Applying a local unitary $U^A$ on the first subsystem of a bipartite maximally entangled state $|\psi^{AB}\rangle$ is equivalent to applying a possibly different unitary $V^B$ on the second subsystem

$$ (U^A\otimes I)|\psi^{AB}\rangle = (I\otimes V^B)|\psi^{AB}\rangle\tag1. $$

In the specific case of the Bell state $(|00\rangle+|11\rangle)/\sqrt{2}$, one transformation is the transpose of the other

$$ (I\otimes U) \frac{|00\rangle+|11\rangle}{\sqrt2} = (U^T \otimes I) \frac{|00\rangle+|11\rangle}{\sqrt2}\tag2 $$

as is easy to check by direct calculation. This suggests that in order to express $(|00\rangle+|11\rangle)/\sqrt{2}$ in the $|+\rangle$, $|-\rangle$ basis on each qubit, we can write

$$ \begin{align} \frac{|00\rangle+|11\rangle}{\sqrt2} &= (I \otimes H H^T) \frac{|00\rangle+|11\rangle}{\sqrt2} \\ &= (H \otimes H) \frac{|00\rangle+|11\rangle}{\sqrt2} \\ &= \frac{|{++}\rangle+|{--}\rangle}{\sqrt2} \end{align}\tag3 $$

where the first equality uses $HH^\dagger = HH^T = I$ and the second uses $(2)$.

Intuitive interpretation

This derivation of the identity has an intuitive interpretation. First, note that it is the hallmark of maximally entangled states that every local unitary on one subsystem corresponds to a local unitary on the other subsystem. It is thus possible for a pair of local basis change transformations, such as the two Hadamards above, to jointly correspond to identity. This happens when the two transformations cancel out as in $(3)$ above.
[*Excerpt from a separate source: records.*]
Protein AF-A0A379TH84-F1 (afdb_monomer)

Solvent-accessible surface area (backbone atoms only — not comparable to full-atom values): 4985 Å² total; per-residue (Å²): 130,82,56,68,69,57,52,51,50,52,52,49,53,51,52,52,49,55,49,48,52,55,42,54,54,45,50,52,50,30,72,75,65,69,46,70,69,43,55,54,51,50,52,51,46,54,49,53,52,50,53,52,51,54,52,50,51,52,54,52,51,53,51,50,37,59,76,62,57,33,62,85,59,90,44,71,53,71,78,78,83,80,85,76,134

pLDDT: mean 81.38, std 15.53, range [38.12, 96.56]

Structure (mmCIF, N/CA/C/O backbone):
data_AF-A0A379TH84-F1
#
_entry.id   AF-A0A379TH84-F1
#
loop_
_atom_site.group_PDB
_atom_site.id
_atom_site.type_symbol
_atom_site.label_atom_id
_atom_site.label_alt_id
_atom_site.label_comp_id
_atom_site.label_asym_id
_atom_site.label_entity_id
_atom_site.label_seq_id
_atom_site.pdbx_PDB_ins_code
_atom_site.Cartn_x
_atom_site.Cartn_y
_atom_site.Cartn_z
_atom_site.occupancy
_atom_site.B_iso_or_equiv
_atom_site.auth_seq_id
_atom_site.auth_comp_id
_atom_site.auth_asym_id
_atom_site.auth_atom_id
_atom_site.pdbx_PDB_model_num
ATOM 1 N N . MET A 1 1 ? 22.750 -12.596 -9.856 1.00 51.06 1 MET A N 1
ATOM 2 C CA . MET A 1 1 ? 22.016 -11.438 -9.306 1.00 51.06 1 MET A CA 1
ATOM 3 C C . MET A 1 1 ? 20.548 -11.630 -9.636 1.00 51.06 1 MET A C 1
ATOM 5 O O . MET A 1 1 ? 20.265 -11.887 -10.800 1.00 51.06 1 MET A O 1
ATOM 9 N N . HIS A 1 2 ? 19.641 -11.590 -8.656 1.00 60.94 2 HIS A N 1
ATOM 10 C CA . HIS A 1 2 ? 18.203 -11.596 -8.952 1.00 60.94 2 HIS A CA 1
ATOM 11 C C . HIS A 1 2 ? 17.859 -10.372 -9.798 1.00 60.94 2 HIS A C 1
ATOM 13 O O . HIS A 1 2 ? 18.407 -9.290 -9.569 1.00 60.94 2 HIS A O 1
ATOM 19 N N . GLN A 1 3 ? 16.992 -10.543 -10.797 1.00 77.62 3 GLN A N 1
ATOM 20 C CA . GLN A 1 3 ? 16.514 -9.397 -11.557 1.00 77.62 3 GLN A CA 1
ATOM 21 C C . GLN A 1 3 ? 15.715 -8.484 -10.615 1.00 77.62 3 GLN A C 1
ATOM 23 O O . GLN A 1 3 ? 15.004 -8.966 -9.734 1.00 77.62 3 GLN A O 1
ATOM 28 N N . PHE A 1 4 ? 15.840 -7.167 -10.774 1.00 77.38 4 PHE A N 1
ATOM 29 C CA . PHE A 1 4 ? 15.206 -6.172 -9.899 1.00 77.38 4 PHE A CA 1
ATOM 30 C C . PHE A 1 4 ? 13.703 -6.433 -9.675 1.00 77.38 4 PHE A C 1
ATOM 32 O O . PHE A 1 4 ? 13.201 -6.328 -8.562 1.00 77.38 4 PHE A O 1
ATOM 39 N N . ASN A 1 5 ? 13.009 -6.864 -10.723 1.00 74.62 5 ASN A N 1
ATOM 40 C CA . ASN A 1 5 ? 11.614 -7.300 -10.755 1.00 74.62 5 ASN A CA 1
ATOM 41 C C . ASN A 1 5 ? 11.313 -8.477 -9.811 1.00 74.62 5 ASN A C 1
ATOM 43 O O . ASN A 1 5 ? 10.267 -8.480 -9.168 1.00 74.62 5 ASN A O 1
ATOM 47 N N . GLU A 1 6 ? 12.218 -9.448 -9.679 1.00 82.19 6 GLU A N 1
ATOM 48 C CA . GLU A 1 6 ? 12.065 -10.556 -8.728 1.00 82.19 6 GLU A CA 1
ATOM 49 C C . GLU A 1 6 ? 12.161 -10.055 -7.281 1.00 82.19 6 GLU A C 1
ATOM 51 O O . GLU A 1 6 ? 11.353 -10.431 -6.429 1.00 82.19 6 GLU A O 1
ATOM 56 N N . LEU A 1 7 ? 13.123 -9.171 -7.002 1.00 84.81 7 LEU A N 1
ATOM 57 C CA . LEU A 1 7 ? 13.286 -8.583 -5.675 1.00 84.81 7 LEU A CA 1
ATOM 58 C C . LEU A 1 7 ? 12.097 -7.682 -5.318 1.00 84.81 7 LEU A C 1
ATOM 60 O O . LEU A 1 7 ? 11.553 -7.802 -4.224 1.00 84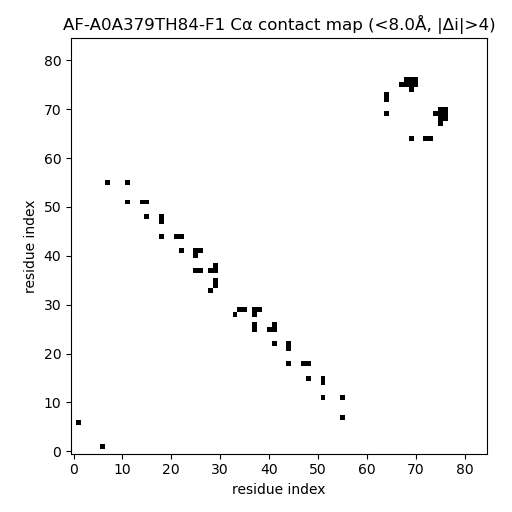.81 7 LEU A O 1
ATOM 64 N N . ALA A 1 8 ? 11.654 -6.840 -6.253 1.00 82.31 8 ALA A N 1
ATOM 65 C CA . ALA A 1 8 ? 10.472 -6.001 -6.095 1.00 82.31 8 ALA A CA 1
ATOM 66 C C . ALA A 1 8 ? 9.228 -6.851 -5.799 1.00 82.31 8 ALA A C 1
ATOM 68 O O . ALA A 1 8 ? 8.521 -6.577 -4.833 1.00 82.31 8 ALA A O 1
ATOM 69 N N . TYR A 1 9 ? 9.016 -7.938 -6.550 1.00 83.19 9 TYR A N 1
ATOM 70 C CA . TYR A 1 9 ? 7.915 -8.869 -6.307 1.00 83.19 9 TYR A CA 1
ATOM 71 C C . TYR A 1 9 ? 7.965 -9.479 -4.899 1.00 83.19 9 TYR A C 1
ATOM 73 O O . TYR A 1 9 ? 6.975 -9.416 -4.168 1.00 83.19 9 TYR A O 1
ATOM 81 N N . ARG A 1 10 ? 9.115 -10.033 -4.487 1.00 88.69 10 ARG A N 1
ATOM 82 C CA . ARG A 1 10 ? 9.269 -10.656 -3.159 1.00 88.69 10 ARG A CA 1
ATOM 83 C C . ARG A 1 10 ? 9.064 -9.649 -2.028 1.00 88.69 10 ARG A C 1
ATOM 85 O O . ARG A 1 10 ? 8.368 -9.964 -1.064 1.00 88.69 10 ARG A O 1
ATOM 92 N N . CYS A 1 11 ? 9.628 -8.447 -2.151 1.00 87.94 11 CYS A N 1
ATOM 93 C CA . CYS A 1 11 ? 9.462 -7.379 -1.167 1.00 87.94 11 CYS A CA 1
ATOM 94 C C . CYS A 1 11 ? 7.995 -6.965 -1.038 1.00 87.94 11 CYS A C 1
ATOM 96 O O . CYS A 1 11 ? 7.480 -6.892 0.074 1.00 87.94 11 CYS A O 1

Whenever this is the case, the state can be written down as many equivalent expressions that differ by the local basis change transformations, but look otherwise the same, i.e. have the same number of terms and the same amplitudes.

One intuitive way to think about how it is possible for the action of $U$ on one subsystem in equation $(2)$ to be equivalent to the action of $U^T$ on the other potentially distant subsystem is provided by the ER=EPR conjecture which views the Bell state $(|00\rangle+|11\rangle)/\sqrt{2}$ as a microscopic wormhole.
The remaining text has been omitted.